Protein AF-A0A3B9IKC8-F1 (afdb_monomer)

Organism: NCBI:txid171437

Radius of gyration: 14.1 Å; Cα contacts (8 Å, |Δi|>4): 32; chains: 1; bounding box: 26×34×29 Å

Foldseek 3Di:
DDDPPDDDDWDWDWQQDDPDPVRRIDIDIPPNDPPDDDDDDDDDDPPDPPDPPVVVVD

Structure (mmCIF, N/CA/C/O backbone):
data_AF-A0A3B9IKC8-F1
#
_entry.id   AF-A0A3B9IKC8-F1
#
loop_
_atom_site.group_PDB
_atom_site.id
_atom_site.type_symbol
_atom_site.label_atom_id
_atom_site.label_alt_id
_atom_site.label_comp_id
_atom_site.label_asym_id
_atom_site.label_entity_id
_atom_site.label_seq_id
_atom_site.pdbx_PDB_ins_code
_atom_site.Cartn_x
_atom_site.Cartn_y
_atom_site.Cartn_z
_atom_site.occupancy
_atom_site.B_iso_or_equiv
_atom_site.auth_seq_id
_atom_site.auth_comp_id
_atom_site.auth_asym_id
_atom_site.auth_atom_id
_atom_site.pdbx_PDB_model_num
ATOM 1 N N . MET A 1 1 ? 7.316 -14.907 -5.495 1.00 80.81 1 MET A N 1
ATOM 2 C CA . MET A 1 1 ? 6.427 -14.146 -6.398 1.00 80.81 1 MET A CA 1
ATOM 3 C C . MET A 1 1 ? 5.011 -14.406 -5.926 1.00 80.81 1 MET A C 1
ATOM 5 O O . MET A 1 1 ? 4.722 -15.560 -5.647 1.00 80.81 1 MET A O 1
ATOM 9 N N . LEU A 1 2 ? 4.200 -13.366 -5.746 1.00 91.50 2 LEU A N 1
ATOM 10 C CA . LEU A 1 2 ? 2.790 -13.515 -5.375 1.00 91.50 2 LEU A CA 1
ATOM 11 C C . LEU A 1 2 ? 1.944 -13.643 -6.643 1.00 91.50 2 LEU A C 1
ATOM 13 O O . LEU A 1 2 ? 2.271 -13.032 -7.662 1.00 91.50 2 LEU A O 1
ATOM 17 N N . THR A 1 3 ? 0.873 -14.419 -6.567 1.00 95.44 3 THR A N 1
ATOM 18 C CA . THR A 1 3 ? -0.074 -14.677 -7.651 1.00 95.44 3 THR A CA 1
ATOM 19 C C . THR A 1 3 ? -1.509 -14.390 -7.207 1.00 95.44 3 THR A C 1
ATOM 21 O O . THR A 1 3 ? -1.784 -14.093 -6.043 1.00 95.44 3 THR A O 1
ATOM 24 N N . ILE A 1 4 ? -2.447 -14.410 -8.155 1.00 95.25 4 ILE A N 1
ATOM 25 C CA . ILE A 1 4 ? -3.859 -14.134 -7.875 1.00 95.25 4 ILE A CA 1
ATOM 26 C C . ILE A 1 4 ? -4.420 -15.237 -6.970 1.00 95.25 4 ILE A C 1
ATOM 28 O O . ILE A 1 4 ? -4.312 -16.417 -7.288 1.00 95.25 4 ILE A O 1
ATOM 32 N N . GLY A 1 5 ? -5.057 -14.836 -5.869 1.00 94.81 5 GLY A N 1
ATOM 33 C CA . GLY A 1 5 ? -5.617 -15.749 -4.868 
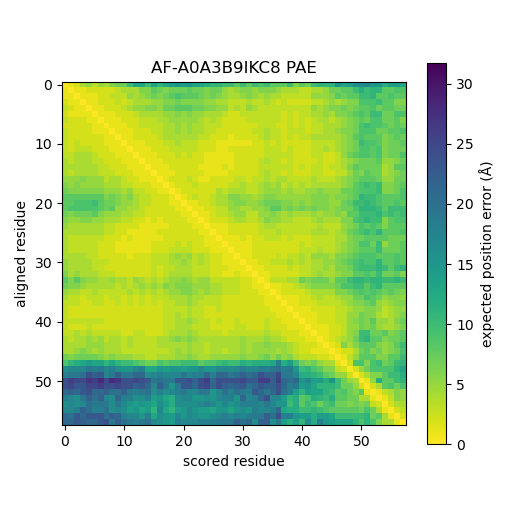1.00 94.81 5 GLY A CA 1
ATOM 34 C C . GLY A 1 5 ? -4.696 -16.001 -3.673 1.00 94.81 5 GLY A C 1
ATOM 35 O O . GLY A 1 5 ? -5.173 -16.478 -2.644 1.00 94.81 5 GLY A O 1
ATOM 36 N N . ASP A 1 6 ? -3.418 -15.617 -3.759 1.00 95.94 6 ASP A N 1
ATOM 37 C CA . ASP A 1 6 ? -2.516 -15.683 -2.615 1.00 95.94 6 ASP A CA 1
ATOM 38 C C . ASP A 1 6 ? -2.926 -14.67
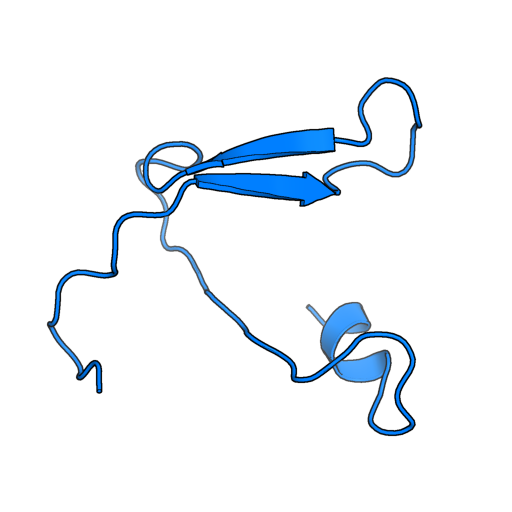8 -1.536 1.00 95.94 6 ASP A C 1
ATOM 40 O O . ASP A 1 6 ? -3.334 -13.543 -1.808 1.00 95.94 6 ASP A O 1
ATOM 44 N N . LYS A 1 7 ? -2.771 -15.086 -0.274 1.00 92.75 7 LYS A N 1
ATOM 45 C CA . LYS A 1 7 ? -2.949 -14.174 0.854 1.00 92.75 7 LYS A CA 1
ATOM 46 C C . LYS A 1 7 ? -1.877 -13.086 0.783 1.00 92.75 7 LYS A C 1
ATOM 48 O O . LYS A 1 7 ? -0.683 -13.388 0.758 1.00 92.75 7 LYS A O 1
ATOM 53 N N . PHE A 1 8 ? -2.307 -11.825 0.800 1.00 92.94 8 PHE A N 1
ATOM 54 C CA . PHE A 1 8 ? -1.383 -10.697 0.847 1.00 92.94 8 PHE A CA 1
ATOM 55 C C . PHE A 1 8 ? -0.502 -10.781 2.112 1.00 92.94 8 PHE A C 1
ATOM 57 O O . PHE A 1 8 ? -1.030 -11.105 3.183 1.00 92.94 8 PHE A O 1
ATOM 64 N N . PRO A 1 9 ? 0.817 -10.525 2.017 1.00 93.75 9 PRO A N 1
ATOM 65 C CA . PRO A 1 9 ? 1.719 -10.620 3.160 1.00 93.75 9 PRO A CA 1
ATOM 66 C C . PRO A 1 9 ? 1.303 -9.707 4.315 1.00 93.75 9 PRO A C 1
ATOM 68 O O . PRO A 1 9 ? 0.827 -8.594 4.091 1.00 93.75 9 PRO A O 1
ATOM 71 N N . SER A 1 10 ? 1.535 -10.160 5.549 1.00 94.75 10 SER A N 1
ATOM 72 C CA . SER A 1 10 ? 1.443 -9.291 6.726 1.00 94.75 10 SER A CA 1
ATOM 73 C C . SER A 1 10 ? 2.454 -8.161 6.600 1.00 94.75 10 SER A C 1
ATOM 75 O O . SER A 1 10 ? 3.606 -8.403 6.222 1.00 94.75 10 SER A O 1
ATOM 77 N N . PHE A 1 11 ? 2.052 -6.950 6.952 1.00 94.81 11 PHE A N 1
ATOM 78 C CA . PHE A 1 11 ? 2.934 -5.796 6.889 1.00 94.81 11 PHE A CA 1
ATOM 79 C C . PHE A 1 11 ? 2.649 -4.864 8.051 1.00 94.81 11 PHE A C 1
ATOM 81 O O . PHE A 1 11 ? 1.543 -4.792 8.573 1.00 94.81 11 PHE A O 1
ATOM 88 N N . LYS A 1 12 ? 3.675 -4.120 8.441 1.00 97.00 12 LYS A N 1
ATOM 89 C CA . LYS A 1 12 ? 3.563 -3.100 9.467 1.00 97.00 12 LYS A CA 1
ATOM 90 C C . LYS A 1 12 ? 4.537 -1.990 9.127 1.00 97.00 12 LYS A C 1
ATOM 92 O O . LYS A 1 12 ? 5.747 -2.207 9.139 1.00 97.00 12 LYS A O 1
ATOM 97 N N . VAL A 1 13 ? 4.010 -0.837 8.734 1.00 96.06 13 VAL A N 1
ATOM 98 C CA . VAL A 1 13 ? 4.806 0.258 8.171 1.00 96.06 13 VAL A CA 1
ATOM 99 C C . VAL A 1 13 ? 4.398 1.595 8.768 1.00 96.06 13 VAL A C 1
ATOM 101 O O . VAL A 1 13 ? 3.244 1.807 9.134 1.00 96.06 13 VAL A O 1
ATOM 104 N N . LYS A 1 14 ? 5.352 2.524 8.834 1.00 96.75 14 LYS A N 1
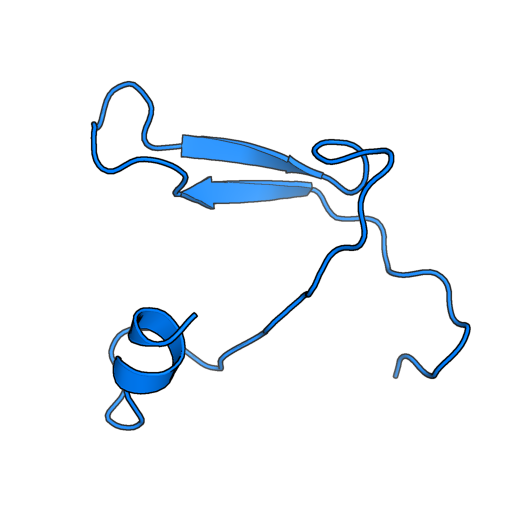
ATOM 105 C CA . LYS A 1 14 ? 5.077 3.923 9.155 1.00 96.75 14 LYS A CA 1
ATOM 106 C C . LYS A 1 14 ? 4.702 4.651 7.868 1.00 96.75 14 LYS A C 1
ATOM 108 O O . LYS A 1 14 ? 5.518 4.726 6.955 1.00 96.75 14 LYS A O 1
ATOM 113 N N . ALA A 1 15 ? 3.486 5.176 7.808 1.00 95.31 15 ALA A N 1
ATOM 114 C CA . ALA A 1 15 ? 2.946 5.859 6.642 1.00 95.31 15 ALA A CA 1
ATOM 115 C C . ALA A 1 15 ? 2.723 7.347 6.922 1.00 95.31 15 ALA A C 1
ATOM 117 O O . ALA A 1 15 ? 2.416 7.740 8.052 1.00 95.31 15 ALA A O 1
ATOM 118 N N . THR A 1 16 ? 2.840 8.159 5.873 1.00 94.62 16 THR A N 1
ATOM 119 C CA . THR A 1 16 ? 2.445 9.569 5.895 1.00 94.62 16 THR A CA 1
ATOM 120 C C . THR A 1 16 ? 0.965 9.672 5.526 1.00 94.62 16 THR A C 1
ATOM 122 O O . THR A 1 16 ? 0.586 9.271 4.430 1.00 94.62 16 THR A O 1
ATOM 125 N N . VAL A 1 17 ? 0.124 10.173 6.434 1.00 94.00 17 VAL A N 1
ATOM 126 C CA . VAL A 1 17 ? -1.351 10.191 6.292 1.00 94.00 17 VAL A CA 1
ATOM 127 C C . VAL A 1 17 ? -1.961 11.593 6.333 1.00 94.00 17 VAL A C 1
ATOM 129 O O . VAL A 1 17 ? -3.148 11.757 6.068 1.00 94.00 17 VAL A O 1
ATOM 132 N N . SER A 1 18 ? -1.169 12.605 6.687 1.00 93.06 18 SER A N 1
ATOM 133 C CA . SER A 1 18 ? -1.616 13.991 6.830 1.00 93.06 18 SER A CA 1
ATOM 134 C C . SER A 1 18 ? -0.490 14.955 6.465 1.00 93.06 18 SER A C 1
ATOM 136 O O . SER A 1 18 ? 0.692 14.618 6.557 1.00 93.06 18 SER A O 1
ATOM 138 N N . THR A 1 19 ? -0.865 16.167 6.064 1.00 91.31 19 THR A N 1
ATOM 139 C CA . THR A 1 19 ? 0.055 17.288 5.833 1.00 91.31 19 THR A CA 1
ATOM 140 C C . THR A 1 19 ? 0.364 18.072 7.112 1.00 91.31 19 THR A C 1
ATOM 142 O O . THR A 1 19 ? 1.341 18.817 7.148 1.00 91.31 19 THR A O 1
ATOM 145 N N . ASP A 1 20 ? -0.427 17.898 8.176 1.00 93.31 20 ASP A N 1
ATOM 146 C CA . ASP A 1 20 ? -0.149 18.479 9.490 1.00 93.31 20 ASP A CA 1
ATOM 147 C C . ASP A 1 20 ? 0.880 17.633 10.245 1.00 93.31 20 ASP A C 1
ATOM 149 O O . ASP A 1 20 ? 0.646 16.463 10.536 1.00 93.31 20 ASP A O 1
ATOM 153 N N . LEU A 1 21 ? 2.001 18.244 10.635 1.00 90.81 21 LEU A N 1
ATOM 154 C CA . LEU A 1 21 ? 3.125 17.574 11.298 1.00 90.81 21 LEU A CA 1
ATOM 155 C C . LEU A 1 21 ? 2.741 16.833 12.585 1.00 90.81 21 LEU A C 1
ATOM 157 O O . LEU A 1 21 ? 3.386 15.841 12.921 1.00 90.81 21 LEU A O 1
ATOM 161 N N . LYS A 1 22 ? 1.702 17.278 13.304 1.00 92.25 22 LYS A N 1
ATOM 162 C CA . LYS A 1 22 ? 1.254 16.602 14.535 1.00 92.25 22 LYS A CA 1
════════════════════
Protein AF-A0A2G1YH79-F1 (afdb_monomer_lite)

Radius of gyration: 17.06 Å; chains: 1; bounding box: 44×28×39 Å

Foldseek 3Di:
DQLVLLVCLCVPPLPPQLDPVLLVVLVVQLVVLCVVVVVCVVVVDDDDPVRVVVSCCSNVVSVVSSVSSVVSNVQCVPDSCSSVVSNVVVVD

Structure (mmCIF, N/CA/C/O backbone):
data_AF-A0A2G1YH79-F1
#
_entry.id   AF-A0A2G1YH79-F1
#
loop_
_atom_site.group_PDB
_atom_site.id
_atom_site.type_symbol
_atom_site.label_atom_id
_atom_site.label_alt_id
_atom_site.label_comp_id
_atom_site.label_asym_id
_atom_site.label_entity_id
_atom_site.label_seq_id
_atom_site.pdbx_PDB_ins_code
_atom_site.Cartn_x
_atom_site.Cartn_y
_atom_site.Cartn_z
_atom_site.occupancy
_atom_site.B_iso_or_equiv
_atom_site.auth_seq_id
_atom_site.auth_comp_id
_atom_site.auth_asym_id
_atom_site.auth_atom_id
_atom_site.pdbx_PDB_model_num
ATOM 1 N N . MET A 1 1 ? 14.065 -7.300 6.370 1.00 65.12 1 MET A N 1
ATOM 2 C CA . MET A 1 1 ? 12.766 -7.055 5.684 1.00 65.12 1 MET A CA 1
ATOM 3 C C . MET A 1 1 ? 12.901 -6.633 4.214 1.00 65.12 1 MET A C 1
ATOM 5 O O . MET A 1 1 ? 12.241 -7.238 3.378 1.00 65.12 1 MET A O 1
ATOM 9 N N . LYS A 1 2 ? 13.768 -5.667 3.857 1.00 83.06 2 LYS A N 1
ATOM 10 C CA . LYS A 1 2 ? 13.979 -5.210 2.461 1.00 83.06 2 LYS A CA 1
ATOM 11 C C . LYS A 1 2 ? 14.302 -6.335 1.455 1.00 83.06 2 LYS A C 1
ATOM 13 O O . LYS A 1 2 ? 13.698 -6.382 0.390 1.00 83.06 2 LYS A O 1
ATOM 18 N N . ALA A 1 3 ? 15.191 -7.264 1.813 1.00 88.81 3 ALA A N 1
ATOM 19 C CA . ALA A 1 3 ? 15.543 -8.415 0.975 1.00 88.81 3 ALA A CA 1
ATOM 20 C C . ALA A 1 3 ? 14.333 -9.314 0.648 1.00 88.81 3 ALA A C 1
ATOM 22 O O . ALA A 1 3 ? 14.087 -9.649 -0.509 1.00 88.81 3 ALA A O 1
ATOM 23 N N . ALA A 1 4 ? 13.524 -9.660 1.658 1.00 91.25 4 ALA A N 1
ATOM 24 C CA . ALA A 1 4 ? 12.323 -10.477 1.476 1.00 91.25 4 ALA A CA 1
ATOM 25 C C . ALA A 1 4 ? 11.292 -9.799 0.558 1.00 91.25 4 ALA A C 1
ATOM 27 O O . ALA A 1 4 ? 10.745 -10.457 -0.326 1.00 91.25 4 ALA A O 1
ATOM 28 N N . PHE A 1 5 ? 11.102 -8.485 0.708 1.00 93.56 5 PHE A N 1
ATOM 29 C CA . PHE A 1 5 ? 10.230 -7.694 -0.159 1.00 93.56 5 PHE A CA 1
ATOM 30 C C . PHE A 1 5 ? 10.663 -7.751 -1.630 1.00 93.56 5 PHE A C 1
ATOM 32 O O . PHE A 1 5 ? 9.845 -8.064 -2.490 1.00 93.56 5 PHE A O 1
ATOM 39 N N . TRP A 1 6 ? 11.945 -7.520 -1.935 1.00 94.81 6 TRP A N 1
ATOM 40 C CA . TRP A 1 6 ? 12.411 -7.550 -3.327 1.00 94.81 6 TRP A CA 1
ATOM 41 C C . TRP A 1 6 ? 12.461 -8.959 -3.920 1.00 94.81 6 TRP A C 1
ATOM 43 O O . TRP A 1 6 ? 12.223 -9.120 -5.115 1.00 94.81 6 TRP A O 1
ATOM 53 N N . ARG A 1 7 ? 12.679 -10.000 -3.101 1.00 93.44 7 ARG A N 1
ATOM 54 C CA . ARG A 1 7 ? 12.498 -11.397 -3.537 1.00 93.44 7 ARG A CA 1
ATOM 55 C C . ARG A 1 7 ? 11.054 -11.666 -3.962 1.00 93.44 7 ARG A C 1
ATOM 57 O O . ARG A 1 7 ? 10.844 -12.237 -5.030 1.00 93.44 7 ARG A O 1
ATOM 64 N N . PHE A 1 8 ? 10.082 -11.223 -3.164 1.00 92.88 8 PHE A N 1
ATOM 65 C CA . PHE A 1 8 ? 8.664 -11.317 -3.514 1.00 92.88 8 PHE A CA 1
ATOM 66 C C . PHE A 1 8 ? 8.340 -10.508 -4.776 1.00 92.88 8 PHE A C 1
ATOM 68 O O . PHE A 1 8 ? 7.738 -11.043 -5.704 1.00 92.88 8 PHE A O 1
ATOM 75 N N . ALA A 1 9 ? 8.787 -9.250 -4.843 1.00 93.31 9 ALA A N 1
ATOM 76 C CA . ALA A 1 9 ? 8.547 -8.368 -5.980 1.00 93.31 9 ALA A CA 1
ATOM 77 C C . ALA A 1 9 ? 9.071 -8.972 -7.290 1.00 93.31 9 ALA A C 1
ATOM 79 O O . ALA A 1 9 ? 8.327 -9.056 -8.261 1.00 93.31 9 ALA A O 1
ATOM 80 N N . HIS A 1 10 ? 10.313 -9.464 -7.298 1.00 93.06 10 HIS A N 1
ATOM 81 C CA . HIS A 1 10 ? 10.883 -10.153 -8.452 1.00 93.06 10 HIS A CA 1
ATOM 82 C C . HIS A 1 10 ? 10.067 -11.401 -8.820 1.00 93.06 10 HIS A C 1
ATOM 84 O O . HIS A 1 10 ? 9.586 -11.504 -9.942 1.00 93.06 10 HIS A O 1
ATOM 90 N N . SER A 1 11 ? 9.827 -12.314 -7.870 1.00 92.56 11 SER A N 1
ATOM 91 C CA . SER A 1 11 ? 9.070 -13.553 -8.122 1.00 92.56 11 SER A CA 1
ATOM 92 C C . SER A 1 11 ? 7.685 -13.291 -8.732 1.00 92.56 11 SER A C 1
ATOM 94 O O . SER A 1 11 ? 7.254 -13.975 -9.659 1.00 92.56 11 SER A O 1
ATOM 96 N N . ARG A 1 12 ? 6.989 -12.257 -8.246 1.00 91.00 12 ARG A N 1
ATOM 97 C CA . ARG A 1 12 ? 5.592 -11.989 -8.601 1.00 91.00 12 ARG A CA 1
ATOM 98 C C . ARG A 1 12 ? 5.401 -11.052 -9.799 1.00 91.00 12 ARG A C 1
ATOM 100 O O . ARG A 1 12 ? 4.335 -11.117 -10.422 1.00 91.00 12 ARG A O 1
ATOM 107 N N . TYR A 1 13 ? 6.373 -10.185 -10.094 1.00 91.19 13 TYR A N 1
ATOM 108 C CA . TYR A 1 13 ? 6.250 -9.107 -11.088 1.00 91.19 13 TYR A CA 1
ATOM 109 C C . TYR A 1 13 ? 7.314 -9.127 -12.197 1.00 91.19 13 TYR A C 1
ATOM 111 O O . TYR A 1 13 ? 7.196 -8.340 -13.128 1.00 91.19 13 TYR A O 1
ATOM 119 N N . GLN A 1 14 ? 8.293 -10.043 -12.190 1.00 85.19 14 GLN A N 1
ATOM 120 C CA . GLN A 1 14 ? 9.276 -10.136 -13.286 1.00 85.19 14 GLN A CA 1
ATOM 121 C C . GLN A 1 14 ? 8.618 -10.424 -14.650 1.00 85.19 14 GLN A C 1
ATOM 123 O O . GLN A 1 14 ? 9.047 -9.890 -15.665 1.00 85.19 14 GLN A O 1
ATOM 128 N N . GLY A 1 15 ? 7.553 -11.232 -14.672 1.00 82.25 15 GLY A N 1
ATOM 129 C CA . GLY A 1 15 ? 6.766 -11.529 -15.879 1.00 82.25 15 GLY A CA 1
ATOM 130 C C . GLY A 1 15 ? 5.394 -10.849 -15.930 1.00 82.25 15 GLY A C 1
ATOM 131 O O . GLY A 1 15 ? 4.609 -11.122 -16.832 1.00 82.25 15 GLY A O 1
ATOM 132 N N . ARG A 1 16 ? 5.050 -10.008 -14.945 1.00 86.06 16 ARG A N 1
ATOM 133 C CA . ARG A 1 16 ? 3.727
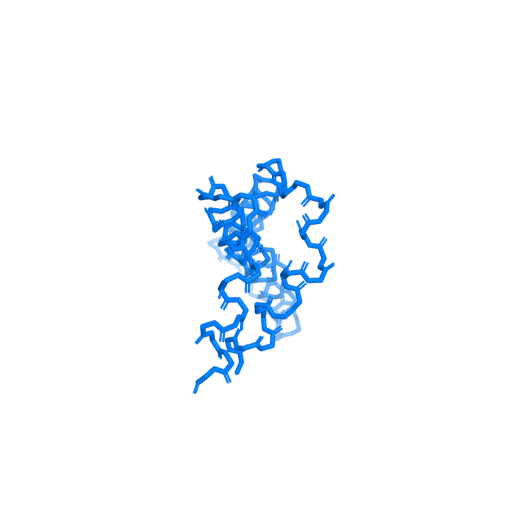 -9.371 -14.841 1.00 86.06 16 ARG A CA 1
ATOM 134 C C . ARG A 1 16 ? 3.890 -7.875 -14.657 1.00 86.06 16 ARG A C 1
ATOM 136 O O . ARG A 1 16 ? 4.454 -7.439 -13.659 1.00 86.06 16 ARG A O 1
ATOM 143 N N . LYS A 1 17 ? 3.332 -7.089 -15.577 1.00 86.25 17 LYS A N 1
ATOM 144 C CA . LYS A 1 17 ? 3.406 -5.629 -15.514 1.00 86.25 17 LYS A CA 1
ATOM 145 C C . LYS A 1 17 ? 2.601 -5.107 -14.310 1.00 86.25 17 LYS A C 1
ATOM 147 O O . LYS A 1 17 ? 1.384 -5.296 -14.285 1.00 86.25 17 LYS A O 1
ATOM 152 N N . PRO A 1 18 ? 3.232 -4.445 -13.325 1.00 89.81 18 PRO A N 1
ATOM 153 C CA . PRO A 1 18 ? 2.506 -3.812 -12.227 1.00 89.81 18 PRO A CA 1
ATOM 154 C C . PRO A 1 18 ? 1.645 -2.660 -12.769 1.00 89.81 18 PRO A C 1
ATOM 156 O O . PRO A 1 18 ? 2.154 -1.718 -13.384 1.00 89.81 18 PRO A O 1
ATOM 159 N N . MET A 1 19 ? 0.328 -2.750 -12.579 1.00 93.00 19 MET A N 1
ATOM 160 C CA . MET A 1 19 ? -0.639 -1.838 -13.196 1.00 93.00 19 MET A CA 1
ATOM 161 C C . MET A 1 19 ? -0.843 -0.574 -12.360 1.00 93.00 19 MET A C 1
════════════════════
▶ Your goal: Take every line from the listing above that includes the word "Protein" and copy it.

▶ Exercise answer:
Protein AF-A0A3B9IKC8-F1 (afdb_monomer)
Protein AF-A0A2G1YH79-F1 (afdb_monomer_lite)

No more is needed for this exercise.